Authors: Yuhang Song, Jianyi Wang, Thomas Lukasiewicz, Zhenghua Xu, Shangtong Zhang, Andrzej Wojcicki, Mai Xu5826-5833

AAAI 2020 | Conference PDF | Archive PDF | Plain Text | LLM Run Details

Reproducibility Variable Result LLM Response
Research Type Experimental Experimental studies show that mega-reward (i) can greatly outperform all state-of-the-art intrinsic reward approaches, (ii) generally achieves the same level of performance as Ex-PPO and professional human-level scores, and (iii) has also a superior performance when it is incorporated with extrinsic rewards.
Researcher Affiliation Collaboration Yuhang Song,1 Jianyi Wang,3 Thomas Lukasiewicz,1 Zhenghua Xu,1,2 Shangtong Zhang,1 Andrzej Wojcicki,4 Mai Xu3 1Department of Computer Science, University of Oxford, United Kingdom 2State Key Laboratory of Reliability and Intelligence of Electrical Equipment, Hebei University of Technology, China 3School of Electronic and Information Engineering, Beihang University, China 4Lighthouse
Pseudocode No The paper does not contain structured pseudocode or algorithm blocks.
Open Source Code Yes Easy-to-run code is released in https://github.com/Yuhang Song/Mega-Reward.
Open Datasets Yes Extensive experimental studies have been conducted on 18 Atari games and the noisy TV domain (Burda et al. 2018); ... As the performance of professional human players (i.e., professional human-player scores) on 16 out of 18 Atari games have already been measured by (Mnih et al. 2015)

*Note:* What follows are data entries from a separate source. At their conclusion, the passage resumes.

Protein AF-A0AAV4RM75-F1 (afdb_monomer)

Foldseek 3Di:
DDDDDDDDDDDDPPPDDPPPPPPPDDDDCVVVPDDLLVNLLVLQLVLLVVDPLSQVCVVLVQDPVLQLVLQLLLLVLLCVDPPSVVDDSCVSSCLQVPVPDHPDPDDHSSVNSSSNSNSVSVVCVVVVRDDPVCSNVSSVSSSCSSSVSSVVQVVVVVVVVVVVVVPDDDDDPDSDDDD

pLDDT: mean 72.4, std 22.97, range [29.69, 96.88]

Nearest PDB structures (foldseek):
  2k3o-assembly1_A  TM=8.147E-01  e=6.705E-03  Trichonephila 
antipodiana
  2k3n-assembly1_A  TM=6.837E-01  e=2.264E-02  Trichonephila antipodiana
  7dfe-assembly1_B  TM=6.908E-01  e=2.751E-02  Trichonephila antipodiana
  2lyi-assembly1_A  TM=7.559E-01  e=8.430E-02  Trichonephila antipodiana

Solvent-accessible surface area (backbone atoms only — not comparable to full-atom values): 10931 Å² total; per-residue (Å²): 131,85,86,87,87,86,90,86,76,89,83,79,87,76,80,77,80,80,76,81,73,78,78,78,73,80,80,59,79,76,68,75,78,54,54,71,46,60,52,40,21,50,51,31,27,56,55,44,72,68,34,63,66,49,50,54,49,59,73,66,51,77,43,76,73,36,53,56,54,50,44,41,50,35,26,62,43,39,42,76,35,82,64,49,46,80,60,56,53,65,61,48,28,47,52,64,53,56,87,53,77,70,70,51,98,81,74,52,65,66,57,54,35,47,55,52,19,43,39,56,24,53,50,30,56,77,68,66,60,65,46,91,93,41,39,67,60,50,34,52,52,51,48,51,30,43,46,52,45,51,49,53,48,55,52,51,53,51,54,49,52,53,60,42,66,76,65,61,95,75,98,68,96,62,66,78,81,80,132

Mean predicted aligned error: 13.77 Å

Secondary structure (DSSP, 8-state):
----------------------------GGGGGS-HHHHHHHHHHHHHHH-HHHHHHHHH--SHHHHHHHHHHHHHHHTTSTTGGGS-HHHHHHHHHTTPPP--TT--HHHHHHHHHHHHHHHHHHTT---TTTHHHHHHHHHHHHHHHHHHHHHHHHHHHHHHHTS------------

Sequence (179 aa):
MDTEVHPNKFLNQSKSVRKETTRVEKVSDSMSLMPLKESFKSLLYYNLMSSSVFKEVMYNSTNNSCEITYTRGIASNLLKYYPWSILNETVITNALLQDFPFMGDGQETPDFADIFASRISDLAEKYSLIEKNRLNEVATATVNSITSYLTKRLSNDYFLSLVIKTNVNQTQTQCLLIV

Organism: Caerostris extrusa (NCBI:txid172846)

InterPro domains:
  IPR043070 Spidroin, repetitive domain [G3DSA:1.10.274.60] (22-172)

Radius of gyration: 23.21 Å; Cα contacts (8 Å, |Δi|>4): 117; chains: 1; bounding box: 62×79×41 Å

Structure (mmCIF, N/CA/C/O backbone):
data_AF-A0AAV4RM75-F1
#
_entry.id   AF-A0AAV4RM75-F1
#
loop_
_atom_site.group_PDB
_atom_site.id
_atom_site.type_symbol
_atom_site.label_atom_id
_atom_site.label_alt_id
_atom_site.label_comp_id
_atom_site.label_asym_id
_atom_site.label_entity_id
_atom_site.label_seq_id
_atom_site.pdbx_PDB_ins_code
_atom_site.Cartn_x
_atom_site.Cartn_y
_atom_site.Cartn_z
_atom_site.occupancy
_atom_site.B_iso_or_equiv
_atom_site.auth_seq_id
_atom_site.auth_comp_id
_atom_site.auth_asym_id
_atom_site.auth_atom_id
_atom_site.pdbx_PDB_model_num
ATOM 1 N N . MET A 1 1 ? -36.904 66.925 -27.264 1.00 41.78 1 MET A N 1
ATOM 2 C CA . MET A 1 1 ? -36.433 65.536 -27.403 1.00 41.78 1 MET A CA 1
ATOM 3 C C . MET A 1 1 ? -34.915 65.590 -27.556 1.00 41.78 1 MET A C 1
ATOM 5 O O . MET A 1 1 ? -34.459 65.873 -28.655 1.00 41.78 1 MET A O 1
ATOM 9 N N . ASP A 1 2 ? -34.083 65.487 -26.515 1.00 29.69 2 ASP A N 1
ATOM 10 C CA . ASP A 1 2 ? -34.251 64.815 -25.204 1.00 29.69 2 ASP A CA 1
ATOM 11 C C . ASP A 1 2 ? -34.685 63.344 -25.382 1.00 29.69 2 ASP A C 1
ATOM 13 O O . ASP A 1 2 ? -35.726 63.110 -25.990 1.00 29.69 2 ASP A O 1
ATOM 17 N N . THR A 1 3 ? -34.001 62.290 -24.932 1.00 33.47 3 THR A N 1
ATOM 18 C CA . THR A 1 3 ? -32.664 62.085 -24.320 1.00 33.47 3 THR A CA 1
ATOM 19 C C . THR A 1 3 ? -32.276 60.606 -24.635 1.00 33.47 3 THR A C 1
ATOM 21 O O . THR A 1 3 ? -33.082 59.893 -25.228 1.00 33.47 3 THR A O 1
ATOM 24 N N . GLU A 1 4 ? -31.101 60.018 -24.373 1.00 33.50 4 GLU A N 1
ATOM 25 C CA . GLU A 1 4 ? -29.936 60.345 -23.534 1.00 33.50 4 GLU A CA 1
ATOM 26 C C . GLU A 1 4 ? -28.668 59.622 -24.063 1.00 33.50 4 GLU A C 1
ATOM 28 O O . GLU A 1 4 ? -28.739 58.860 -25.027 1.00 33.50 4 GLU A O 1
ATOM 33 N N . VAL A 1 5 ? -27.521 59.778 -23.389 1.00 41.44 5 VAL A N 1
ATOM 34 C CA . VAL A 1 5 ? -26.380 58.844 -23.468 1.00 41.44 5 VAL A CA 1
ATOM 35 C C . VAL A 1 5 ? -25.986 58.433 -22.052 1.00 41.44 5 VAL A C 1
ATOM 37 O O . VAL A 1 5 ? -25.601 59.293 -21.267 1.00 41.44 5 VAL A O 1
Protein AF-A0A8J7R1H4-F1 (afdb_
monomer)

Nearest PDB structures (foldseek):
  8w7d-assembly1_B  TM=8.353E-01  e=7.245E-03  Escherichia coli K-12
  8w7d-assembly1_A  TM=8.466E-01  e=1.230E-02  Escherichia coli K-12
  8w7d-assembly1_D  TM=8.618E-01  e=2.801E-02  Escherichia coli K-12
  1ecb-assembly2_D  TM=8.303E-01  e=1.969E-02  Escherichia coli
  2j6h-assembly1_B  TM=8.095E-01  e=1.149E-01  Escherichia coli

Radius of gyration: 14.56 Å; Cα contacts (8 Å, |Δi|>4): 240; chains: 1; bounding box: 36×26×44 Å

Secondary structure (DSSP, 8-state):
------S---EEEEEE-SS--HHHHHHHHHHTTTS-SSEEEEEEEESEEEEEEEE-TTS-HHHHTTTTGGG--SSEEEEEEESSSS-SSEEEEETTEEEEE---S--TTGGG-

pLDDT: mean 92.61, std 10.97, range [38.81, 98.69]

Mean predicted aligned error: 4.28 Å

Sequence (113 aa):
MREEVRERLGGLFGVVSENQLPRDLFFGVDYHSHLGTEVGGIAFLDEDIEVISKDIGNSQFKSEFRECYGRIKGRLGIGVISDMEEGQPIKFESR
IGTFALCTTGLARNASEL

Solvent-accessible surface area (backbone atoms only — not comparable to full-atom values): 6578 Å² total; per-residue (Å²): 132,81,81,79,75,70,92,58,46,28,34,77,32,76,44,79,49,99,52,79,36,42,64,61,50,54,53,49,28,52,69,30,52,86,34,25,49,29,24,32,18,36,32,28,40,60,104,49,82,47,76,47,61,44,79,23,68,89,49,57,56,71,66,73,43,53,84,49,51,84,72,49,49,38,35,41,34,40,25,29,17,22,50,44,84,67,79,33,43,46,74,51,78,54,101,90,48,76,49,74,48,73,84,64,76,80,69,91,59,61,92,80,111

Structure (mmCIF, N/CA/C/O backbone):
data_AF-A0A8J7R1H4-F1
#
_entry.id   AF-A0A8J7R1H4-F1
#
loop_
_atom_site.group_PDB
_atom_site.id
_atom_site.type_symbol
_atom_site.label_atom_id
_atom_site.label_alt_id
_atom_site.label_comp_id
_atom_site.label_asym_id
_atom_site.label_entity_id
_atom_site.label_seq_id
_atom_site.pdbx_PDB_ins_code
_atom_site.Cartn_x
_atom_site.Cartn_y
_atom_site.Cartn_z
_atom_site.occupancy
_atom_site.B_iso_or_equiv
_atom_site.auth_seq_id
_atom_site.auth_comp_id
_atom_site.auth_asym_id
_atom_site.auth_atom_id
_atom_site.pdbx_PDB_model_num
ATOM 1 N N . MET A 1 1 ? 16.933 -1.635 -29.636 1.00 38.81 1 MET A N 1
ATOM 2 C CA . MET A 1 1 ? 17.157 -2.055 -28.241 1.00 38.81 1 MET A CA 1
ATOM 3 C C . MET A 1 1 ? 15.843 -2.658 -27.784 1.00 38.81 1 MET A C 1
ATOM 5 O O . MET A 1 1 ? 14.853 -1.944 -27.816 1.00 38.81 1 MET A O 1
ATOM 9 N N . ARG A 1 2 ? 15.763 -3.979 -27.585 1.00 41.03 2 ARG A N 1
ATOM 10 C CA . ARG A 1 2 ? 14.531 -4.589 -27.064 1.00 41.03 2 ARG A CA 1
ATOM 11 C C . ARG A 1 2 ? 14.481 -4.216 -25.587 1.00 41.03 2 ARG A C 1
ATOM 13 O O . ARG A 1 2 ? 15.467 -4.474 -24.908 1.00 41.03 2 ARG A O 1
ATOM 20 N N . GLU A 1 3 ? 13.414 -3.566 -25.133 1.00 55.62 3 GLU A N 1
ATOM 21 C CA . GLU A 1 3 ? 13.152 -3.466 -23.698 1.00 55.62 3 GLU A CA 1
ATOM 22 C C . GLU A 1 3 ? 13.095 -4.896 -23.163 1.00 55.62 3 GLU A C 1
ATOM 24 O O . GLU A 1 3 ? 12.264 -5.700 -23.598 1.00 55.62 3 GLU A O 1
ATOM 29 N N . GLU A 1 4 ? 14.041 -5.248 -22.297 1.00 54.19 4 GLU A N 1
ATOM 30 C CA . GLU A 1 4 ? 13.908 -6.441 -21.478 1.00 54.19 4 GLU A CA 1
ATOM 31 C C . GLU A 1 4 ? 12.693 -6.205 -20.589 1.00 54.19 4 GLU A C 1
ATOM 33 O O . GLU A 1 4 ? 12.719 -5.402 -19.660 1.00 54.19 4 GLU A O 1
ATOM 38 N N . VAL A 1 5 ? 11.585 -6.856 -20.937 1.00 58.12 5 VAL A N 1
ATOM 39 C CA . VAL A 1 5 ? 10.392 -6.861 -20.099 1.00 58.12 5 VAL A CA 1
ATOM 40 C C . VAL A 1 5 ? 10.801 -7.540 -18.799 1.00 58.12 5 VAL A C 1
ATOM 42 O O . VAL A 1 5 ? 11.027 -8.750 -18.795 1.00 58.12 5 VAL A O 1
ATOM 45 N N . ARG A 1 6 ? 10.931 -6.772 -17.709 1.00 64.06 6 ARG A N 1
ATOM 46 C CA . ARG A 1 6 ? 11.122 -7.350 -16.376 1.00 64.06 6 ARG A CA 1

Dataset Splits No The paper does not provide specific dataset split information (exact percentages, sample counts, citations to predefined splits, or detailed splitting methodology) needed to reproduce the data partitioning. It mentions using Atari games and evaluating over the last 50 episodes, but no explicit train/validation/test splits are detailed.
Hardware Specification No The paper does not provide specific hardware details (exact GPU/CPU models, processor types with speeds, memory amounts, or detailed computer specifications) used for running its experiments.

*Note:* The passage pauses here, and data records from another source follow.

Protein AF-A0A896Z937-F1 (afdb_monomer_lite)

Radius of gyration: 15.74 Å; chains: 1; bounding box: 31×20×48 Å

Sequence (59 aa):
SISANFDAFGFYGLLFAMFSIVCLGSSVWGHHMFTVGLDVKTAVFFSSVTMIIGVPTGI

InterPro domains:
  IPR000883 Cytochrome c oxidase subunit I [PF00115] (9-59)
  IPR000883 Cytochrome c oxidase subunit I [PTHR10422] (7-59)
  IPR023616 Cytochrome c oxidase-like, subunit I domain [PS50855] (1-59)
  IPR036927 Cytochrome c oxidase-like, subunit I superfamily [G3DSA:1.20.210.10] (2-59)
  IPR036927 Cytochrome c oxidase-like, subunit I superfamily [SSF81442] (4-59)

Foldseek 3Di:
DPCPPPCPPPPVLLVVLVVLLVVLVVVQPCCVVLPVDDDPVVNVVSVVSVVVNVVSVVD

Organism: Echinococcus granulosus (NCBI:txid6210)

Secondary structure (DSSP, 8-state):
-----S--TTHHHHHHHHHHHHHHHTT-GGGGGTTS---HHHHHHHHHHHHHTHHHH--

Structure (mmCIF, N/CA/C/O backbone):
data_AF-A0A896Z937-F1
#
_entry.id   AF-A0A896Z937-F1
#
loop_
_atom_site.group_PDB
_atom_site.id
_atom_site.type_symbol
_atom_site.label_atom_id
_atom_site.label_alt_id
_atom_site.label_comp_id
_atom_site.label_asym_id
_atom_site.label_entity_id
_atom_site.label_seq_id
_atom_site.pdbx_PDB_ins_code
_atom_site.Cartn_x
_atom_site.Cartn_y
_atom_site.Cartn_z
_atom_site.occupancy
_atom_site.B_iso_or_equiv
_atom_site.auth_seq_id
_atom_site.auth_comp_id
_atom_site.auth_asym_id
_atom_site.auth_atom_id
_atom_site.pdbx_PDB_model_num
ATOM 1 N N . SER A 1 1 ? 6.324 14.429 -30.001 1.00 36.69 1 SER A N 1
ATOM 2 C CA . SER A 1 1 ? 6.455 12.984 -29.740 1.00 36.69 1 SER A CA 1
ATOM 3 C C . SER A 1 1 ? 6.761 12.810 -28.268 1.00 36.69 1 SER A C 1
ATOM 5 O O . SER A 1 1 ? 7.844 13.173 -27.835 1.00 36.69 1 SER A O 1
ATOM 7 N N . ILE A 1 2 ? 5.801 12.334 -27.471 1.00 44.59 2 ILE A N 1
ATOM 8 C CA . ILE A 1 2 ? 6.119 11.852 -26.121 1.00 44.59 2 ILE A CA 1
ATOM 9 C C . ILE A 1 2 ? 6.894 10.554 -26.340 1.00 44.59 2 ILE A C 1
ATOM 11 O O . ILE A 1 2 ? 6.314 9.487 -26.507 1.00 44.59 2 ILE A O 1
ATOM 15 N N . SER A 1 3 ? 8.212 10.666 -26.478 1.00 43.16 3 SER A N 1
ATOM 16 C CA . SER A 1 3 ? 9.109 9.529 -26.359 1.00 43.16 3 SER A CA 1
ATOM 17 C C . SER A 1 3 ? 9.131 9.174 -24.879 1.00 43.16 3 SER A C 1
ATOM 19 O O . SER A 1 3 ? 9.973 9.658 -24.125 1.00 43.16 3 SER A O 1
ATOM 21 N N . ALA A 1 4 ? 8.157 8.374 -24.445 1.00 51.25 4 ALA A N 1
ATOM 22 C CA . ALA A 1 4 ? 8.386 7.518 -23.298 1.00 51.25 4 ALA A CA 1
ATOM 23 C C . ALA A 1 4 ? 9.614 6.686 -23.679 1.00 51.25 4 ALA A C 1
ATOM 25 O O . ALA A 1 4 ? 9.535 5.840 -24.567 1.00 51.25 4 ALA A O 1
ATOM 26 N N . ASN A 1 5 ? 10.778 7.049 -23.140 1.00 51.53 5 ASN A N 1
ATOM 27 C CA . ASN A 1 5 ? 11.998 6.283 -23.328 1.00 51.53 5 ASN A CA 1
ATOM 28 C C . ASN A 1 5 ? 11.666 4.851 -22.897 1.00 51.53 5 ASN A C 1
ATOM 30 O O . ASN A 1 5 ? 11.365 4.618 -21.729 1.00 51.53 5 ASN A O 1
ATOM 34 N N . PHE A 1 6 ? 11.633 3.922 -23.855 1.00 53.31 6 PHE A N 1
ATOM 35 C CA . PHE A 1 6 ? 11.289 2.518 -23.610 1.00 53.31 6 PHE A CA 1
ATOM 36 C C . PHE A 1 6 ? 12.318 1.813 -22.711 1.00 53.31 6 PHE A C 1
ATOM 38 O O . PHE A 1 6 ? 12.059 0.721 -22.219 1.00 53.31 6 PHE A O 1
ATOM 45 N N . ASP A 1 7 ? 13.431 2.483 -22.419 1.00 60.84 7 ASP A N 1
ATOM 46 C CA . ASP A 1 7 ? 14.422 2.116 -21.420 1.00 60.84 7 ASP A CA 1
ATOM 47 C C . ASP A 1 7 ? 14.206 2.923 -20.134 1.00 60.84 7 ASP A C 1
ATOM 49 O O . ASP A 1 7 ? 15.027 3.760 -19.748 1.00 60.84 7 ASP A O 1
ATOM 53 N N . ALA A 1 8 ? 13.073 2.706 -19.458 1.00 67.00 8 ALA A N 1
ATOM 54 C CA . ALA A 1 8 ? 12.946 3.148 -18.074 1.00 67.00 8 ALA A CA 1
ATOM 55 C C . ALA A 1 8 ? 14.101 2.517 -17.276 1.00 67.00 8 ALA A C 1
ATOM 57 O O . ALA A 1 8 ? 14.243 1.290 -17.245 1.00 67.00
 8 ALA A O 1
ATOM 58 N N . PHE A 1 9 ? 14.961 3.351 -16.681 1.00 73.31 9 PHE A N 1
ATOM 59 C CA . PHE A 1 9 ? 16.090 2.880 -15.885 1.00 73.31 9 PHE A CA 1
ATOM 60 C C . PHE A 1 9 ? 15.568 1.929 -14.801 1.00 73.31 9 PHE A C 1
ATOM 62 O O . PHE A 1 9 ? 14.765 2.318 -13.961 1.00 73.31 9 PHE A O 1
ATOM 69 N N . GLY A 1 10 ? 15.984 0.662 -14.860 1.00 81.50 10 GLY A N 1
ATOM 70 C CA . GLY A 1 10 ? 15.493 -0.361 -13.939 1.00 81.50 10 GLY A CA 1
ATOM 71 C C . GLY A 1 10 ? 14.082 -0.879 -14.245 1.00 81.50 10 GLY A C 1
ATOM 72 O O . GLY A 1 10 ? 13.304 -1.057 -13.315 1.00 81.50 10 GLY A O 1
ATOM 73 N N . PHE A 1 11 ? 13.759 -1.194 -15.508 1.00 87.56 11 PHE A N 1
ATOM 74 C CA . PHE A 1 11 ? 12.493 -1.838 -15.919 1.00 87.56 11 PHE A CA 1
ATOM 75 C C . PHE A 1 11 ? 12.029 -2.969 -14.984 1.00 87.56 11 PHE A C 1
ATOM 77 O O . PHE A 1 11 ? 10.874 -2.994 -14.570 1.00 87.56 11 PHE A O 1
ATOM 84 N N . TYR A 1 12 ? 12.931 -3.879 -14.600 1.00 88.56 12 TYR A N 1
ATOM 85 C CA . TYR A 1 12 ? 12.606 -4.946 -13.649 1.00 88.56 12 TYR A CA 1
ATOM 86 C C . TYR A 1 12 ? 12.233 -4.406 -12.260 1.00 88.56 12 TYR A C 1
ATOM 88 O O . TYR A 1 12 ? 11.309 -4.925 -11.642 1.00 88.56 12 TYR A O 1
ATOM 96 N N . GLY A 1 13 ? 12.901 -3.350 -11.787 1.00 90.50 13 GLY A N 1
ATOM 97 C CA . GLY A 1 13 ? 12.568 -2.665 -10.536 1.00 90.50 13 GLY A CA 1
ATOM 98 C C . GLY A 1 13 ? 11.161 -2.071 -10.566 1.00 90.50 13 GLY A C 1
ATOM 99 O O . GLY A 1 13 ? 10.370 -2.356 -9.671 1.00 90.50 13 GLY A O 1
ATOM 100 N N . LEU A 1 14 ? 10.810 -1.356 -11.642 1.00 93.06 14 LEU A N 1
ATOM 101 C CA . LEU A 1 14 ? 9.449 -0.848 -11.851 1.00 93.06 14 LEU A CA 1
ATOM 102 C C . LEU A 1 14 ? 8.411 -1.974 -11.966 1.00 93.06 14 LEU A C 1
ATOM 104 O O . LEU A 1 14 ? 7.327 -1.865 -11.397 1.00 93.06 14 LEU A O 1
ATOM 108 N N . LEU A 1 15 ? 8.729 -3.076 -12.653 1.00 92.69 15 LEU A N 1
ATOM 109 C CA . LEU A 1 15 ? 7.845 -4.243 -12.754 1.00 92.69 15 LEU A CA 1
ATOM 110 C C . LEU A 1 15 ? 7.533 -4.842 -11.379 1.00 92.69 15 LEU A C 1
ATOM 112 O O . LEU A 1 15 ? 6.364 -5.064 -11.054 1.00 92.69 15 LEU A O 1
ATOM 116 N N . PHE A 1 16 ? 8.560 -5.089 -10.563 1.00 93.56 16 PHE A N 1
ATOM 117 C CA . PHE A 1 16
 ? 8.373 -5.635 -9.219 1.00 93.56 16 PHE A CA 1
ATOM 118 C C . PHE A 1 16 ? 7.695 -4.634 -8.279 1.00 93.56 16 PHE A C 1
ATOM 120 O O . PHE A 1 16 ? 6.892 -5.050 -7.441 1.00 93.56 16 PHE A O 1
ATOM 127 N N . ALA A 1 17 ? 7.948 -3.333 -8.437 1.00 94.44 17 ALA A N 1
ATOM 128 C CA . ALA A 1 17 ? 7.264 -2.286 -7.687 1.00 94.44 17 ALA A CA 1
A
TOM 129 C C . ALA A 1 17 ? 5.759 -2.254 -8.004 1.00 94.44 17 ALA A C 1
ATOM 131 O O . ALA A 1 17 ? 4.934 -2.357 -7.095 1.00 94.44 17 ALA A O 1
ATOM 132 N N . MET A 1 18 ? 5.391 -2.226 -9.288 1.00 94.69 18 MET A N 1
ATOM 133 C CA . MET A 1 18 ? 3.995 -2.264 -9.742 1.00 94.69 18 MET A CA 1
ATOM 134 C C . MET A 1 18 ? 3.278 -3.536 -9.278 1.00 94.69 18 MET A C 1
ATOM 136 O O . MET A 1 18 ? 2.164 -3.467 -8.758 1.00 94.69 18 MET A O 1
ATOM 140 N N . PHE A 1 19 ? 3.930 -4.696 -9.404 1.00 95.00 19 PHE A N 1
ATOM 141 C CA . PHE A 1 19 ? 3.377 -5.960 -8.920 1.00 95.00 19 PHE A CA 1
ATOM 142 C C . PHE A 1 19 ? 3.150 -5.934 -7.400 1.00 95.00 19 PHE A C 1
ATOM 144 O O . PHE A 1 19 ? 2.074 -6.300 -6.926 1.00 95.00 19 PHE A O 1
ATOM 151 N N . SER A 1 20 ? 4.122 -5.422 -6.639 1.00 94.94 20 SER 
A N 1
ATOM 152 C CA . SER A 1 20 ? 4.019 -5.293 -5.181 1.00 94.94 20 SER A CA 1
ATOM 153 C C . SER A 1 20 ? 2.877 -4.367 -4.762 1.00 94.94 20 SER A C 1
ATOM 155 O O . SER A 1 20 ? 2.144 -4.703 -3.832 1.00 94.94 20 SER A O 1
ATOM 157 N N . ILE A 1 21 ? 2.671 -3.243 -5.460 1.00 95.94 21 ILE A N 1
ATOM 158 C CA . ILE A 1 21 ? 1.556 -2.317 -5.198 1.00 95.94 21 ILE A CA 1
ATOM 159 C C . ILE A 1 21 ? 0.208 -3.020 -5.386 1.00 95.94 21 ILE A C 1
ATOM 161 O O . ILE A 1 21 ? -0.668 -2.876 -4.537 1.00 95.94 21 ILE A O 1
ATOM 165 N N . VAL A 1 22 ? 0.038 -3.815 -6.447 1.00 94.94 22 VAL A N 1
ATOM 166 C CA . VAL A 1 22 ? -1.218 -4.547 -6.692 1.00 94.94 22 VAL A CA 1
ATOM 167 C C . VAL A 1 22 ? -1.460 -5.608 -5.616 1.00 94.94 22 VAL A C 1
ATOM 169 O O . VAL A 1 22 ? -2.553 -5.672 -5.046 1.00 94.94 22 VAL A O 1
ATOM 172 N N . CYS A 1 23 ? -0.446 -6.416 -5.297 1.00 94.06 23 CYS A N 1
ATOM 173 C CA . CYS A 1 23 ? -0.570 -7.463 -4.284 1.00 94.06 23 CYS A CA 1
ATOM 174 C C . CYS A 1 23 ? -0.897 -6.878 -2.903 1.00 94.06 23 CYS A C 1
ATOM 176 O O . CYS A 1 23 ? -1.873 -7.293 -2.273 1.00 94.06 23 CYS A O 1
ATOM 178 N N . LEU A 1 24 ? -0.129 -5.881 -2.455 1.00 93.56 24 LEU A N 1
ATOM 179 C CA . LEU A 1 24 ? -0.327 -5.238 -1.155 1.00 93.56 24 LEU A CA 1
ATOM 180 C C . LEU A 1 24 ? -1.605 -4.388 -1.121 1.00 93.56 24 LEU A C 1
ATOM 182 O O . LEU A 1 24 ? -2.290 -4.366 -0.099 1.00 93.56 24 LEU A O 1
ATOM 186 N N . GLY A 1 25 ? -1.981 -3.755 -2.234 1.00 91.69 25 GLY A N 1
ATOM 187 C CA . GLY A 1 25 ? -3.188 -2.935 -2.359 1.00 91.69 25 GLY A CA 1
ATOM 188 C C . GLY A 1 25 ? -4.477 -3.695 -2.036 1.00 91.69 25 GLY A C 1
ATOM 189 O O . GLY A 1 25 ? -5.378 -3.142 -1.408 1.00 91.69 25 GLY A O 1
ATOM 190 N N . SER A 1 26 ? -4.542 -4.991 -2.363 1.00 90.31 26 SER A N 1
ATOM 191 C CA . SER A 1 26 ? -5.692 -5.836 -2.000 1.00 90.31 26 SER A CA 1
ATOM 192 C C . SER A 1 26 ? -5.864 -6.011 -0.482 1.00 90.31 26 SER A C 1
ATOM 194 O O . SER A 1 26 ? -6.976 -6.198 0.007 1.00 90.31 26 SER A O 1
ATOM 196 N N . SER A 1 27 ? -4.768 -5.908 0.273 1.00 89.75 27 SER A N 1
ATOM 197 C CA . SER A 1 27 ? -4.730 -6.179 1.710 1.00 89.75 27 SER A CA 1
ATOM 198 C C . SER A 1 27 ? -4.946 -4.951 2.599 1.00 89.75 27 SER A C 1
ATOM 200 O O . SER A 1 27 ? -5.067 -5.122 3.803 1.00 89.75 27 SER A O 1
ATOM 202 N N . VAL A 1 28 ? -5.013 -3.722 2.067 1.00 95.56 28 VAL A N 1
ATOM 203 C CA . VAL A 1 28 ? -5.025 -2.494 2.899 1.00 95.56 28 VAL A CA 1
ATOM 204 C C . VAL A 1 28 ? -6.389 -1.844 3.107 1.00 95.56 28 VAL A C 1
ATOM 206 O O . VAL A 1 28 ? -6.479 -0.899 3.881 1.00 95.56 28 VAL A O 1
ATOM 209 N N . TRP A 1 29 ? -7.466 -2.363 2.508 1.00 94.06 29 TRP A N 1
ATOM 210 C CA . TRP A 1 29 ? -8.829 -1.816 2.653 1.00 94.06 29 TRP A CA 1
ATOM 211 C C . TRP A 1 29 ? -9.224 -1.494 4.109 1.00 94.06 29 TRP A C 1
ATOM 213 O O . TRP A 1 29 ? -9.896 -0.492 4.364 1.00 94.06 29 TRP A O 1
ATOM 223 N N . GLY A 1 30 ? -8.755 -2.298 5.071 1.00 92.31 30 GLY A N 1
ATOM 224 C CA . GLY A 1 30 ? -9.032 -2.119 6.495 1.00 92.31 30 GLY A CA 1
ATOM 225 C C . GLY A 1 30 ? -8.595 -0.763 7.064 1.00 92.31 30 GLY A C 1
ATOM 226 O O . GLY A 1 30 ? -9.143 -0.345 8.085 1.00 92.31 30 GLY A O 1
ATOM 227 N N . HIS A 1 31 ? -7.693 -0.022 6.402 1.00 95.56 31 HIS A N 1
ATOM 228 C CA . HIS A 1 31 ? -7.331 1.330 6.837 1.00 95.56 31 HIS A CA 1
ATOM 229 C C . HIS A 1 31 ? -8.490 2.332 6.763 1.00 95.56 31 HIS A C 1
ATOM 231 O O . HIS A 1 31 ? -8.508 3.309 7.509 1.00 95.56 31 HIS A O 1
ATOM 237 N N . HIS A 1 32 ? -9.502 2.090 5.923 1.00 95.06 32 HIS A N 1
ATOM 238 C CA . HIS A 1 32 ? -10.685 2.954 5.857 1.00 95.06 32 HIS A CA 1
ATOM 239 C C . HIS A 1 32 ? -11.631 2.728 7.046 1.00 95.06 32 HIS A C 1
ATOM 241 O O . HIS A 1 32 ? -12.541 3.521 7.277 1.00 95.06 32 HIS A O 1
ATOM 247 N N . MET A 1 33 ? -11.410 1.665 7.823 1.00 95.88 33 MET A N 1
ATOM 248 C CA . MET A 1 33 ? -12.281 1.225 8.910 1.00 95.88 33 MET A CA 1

Software Dependencies No The paper mentions implementation details like PPO and environment wrapping libraries but does not provide specific ancillary software details with version numbers (e.g., Python 3.x, PyTorch 1.x, TensorFlow 2.x).
Experiment Setup Yes Mega-reward is implemented on PPO in (Schulman et al. 2017) with the same set of hyper-parameters, along with H W = 4 4 and ρ = 0.99. ... Here, all agents are run for 80M steps, with the last 50 episodes averaged as the final scores and reported in Table 1.